- **Records supplied**
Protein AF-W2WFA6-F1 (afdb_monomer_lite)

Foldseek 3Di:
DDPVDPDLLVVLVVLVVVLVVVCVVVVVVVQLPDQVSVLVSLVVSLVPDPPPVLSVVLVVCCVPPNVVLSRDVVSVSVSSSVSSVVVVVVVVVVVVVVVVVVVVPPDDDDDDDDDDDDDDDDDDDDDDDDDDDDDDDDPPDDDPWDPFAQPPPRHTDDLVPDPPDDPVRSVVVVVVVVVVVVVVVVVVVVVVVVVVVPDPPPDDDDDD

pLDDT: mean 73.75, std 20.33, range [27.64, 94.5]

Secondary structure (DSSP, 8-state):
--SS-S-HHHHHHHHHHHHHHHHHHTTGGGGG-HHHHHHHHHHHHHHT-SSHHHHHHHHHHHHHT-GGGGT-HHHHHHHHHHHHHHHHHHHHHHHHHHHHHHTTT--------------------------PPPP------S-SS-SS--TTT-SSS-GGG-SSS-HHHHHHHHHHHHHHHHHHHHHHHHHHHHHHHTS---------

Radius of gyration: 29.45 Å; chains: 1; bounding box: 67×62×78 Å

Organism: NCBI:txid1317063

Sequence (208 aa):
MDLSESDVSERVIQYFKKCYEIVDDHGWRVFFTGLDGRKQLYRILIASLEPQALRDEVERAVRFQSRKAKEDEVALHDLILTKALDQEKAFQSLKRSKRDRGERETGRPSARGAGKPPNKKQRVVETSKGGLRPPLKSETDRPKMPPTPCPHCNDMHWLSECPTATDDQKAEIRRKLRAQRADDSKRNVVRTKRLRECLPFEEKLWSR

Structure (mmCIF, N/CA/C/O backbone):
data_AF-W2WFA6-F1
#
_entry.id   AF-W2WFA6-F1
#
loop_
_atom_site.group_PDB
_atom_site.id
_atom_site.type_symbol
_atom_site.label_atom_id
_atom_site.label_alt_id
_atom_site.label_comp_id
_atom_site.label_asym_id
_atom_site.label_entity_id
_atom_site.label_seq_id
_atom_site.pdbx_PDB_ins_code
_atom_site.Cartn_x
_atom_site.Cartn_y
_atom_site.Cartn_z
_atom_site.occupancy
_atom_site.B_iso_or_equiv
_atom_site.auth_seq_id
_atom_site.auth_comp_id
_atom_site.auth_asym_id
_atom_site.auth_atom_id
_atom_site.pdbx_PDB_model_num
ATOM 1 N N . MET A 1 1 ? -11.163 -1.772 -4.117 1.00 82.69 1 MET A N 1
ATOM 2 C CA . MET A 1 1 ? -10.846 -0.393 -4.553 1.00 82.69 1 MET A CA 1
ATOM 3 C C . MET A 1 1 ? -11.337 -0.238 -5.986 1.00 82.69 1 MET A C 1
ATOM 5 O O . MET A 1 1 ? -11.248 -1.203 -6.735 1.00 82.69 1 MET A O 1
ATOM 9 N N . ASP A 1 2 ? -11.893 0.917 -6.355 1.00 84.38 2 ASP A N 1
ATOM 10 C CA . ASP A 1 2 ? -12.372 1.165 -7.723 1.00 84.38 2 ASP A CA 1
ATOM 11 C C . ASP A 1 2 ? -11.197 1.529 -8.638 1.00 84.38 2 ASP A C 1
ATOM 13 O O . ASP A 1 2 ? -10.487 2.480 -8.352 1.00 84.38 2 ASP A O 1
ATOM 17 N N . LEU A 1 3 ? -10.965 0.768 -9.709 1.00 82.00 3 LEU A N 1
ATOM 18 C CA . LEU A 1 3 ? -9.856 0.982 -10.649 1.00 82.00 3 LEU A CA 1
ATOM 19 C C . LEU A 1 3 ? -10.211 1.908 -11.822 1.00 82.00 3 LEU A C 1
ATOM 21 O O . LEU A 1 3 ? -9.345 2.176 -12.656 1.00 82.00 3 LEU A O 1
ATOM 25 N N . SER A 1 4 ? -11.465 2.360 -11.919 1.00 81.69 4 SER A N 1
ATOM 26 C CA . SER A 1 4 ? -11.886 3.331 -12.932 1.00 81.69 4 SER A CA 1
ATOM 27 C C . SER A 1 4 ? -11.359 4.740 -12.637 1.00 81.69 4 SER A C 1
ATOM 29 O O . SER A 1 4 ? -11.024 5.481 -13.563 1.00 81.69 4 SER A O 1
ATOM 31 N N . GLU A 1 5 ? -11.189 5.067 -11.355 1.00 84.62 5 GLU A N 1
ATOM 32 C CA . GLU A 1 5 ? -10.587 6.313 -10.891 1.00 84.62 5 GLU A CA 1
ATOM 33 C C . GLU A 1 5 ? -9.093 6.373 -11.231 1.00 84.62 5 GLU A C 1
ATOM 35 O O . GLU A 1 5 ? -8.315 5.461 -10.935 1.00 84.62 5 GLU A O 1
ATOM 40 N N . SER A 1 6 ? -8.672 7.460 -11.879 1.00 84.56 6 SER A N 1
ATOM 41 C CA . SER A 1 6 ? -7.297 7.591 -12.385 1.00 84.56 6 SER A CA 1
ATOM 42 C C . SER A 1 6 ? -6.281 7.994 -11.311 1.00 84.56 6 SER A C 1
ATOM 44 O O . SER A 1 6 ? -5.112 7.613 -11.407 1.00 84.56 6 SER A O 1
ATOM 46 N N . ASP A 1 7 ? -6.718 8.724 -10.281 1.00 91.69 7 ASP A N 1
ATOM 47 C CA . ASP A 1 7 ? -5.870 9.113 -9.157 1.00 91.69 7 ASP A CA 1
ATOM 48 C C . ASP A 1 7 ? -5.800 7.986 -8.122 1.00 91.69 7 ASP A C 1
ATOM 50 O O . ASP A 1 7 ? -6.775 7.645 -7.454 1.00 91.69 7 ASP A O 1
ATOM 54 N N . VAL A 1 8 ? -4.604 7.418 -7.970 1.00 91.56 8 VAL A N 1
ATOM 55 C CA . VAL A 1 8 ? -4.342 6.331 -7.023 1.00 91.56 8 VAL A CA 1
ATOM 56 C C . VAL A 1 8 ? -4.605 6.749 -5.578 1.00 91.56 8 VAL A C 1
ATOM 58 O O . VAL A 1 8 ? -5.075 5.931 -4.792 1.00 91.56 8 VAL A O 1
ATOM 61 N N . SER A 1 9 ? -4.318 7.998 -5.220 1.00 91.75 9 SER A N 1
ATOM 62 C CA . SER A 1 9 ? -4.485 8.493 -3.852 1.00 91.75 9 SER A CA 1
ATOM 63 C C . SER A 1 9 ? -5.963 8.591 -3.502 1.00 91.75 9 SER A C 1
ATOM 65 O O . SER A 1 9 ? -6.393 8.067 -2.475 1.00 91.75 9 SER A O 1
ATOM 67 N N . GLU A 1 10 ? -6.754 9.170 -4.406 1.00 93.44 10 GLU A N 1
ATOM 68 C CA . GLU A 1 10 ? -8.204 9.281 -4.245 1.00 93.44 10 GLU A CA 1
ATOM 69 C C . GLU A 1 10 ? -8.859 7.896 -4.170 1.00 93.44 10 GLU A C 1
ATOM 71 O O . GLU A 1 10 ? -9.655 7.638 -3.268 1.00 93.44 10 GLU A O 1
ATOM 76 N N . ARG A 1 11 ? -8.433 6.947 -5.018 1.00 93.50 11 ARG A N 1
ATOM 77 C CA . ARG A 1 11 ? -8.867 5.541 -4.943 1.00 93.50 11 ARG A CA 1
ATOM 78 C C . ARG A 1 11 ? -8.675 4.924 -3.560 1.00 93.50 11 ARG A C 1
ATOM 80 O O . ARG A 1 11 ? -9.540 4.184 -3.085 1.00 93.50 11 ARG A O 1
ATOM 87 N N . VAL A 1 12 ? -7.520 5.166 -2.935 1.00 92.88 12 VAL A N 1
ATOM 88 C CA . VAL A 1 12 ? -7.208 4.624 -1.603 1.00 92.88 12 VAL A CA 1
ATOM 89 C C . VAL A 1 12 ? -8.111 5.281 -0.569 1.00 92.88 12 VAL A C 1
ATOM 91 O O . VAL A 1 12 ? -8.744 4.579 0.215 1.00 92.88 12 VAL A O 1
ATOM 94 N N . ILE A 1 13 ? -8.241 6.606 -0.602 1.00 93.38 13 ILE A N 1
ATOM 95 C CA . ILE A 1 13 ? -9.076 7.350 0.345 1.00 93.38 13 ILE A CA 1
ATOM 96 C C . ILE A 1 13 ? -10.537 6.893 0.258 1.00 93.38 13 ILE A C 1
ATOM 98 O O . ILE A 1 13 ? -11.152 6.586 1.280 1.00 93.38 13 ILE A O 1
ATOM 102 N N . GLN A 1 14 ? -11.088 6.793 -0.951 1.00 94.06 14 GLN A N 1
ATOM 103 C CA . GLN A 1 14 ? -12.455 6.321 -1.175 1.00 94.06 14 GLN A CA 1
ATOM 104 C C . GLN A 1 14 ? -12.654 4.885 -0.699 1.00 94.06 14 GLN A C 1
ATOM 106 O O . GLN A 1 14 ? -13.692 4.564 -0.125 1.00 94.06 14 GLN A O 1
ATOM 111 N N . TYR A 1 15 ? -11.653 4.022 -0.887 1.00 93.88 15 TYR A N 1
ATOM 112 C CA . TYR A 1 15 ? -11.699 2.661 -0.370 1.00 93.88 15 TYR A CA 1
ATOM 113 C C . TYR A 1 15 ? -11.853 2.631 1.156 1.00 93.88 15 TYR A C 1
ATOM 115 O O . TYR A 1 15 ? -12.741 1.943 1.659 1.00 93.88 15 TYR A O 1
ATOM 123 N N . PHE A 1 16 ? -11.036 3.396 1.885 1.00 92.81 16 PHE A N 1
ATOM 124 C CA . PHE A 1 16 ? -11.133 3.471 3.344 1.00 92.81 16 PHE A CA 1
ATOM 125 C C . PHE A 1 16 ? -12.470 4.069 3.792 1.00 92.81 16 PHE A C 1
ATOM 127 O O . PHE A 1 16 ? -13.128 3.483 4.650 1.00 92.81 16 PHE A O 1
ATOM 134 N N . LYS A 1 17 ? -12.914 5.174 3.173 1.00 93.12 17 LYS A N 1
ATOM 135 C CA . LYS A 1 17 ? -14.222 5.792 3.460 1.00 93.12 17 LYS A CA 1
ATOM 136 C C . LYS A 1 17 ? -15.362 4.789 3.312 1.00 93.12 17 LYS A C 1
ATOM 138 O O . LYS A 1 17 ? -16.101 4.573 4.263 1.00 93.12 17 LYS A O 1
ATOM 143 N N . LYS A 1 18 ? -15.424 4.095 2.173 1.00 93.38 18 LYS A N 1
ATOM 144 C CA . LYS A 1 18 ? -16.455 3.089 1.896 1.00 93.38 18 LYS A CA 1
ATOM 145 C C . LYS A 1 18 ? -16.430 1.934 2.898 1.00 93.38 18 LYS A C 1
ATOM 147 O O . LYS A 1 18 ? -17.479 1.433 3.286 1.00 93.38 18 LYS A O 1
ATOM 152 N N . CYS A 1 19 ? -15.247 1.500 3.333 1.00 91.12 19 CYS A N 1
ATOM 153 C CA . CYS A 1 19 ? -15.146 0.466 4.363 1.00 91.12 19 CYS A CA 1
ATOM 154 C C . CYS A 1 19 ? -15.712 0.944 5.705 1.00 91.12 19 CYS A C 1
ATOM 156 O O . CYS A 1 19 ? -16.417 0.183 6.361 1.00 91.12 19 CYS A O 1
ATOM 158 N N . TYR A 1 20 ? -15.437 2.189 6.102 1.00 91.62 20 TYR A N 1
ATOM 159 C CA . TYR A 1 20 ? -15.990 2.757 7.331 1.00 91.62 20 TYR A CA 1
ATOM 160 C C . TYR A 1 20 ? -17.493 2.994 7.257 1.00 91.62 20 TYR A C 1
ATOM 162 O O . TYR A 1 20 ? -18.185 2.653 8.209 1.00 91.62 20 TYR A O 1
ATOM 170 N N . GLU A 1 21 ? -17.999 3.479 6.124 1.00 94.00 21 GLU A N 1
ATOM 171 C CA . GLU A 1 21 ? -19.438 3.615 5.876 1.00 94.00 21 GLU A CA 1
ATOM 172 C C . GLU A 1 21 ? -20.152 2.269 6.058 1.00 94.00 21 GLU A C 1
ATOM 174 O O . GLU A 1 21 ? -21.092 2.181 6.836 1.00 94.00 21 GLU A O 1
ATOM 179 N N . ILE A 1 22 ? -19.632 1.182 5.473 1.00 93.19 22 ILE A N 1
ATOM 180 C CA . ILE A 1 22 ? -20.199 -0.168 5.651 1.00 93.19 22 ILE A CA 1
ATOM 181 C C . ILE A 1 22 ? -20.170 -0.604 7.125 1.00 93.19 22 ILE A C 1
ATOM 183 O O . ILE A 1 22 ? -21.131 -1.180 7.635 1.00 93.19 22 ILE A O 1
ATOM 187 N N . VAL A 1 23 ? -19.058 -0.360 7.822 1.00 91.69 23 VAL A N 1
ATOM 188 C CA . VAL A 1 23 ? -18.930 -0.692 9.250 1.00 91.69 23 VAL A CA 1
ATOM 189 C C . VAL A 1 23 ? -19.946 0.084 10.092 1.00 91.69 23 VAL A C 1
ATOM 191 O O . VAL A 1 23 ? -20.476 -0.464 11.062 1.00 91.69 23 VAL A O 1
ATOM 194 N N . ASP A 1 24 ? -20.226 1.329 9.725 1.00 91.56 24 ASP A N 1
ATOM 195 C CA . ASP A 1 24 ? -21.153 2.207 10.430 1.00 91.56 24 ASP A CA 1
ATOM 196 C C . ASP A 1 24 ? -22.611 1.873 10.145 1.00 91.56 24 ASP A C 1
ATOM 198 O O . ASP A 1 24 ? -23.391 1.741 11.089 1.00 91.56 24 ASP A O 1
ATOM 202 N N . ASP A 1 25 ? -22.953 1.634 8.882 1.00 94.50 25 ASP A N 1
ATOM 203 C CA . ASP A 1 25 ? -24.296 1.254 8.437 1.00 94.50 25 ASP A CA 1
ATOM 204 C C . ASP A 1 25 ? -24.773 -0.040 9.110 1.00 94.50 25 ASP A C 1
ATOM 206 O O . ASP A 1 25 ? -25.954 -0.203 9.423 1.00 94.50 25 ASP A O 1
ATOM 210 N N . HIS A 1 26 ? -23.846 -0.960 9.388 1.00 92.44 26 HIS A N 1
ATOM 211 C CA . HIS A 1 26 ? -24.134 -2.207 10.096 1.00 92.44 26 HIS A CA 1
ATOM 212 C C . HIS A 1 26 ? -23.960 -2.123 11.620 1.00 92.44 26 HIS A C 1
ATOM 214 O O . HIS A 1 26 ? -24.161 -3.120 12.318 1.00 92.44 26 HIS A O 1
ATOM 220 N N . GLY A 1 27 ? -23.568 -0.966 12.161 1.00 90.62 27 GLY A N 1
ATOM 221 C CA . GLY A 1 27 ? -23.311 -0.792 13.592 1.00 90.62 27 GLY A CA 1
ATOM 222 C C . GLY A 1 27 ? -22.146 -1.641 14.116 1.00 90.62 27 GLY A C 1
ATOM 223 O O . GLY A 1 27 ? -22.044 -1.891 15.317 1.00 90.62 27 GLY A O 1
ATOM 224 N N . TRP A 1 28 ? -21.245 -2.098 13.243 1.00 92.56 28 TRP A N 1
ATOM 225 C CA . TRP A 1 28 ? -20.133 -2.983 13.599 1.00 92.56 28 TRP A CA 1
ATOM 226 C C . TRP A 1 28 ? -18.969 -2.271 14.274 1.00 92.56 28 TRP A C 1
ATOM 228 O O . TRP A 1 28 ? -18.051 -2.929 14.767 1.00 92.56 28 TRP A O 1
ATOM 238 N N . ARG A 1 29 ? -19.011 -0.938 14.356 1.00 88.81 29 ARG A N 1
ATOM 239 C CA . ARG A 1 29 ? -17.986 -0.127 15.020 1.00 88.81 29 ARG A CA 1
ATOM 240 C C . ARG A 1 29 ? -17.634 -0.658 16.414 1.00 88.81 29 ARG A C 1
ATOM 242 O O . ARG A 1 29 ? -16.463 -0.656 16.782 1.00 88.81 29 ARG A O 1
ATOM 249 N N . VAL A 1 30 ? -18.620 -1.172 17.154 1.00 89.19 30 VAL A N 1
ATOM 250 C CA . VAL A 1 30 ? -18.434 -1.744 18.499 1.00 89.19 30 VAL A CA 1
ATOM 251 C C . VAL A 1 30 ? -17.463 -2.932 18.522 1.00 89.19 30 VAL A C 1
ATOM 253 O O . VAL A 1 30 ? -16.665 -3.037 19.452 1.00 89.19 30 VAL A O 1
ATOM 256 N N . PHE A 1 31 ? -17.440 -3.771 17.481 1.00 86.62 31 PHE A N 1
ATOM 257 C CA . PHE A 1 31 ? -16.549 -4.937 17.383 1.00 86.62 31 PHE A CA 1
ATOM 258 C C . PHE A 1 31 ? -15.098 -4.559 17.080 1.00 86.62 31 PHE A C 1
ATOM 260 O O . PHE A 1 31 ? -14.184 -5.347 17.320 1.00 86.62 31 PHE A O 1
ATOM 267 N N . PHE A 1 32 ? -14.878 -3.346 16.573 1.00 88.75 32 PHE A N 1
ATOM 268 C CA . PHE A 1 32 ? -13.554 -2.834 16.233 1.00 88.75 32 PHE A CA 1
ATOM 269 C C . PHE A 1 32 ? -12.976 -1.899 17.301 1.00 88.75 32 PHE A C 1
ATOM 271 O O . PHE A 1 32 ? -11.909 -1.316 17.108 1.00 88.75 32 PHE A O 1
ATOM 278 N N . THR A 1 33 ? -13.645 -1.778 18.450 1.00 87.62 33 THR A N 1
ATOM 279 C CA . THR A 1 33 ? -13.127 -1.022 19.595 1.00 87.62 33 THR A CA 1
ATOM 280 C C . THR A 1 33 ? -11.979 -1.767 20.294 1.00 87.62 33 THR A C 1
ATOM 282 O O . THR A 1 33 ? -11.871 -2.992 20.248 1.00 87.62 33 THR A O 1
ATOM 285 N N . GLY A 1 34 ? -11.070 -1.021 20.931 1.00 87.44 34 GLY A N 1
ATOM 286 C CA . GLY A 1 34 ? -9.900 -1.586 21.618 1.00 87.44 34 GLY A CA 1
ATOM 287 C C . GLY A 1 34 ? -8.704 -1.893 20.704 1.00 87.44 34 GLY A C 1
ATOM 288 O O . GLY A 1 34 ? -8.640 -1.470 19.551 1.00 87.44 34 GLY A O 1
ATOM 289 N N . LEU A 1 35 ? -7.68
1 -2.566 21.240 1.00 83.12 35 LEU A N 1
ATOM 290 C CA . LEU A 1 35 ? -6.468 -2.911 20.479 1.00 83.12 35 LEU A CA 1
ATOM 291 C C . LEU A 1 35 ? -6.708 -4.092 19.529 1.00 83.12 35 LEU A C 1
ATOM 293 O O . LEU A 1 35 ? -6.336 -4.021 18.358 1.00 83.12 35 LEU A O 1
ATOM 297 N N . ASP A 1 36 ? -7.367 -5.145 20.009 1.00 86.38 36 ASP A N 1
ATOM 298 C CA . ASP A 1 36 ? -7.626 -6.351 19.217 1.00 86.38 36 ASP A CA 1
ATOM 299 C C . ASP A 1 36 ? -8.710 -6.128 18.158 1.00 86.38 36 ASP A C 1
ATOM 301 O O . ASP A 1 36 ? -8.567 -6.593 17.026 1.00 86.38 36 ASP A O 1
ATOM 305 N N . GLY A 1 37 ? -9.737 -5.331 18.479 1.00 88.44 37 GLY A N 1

- **Task brief**
Write down, word for word, the lines above from the one containing "ATOM 267 N N" through the one containing "ATOM 291 C C", both ends included.

- **Response for this exercise**
ATOM 267 N N . PHE A 1 32 ? -14.878 -3.346 16.573 1.00 88.75 32 PHE A N 1
ATOM 268 C CA . PHE A 1 32 ? -13.554 -2.834 16.233 1.00 88.75 32 PHE A CA 1
ATOM 269 C C . PHE A 1 32 ? -12.976 -1.899 17.301 1.00 88.75 32 PHE A C 1
ATOM 271 O O . PHE A 1 32 ? -11.909 -1.316 17.108 1.00 88.75 32 PHE A O 1
ATOM 278 N N . THR A 1 33 ? -13.645 -1.778 18.450 1.00 87.62 33 THR A N 1
ATOM 279 C CA . THR A 1 33 ? -13.127 -1.022 19.595 1.00 87.62 33 THR A CA 1
ATOM 280 C C . THR A 1 33 ? -11.979 -1.767 20.294 1.00 87.62 33 THR A C 1
ATOM 282 O O . THR A 1 33 ? -11.871 -2.992 20.248 1.00 87.62 33 THR A O 1
ATOM 285 N N . GLY A 1 34 ? -11.070 -1.021 20.931 1.00 87.44 34 GLY A N 1
ATOM 286 C CA . GLY A 1 34 ? -9.900 -1.586 21.618 1.00 87.44 34 GLY A CA 1
ATOM 287 C C . GLY A 1 34 ? -8.704 -1.893 20.704 1.00 87.44 34 GLY A C 1
ATOM 288 O O . GLY A 1 34 ? -8.640 -1.470 19.551 1.00 87.44 34 GLY A O 1
ATOM 289 N N . LEU A 1 35 ? -7.68
1 -2.566 21.240 1.00 83.12 35 LEU A N 1
ATOM 290 C CA . LEU A 1 35 ? -6.468 -2.911 20.479 1.00 83.12 35 LEU A CA 1
ATOM 291 C C . LEU A 1 35 ? -6.708 -4.092 19.529 1.00 83.12 35 LEU A C 1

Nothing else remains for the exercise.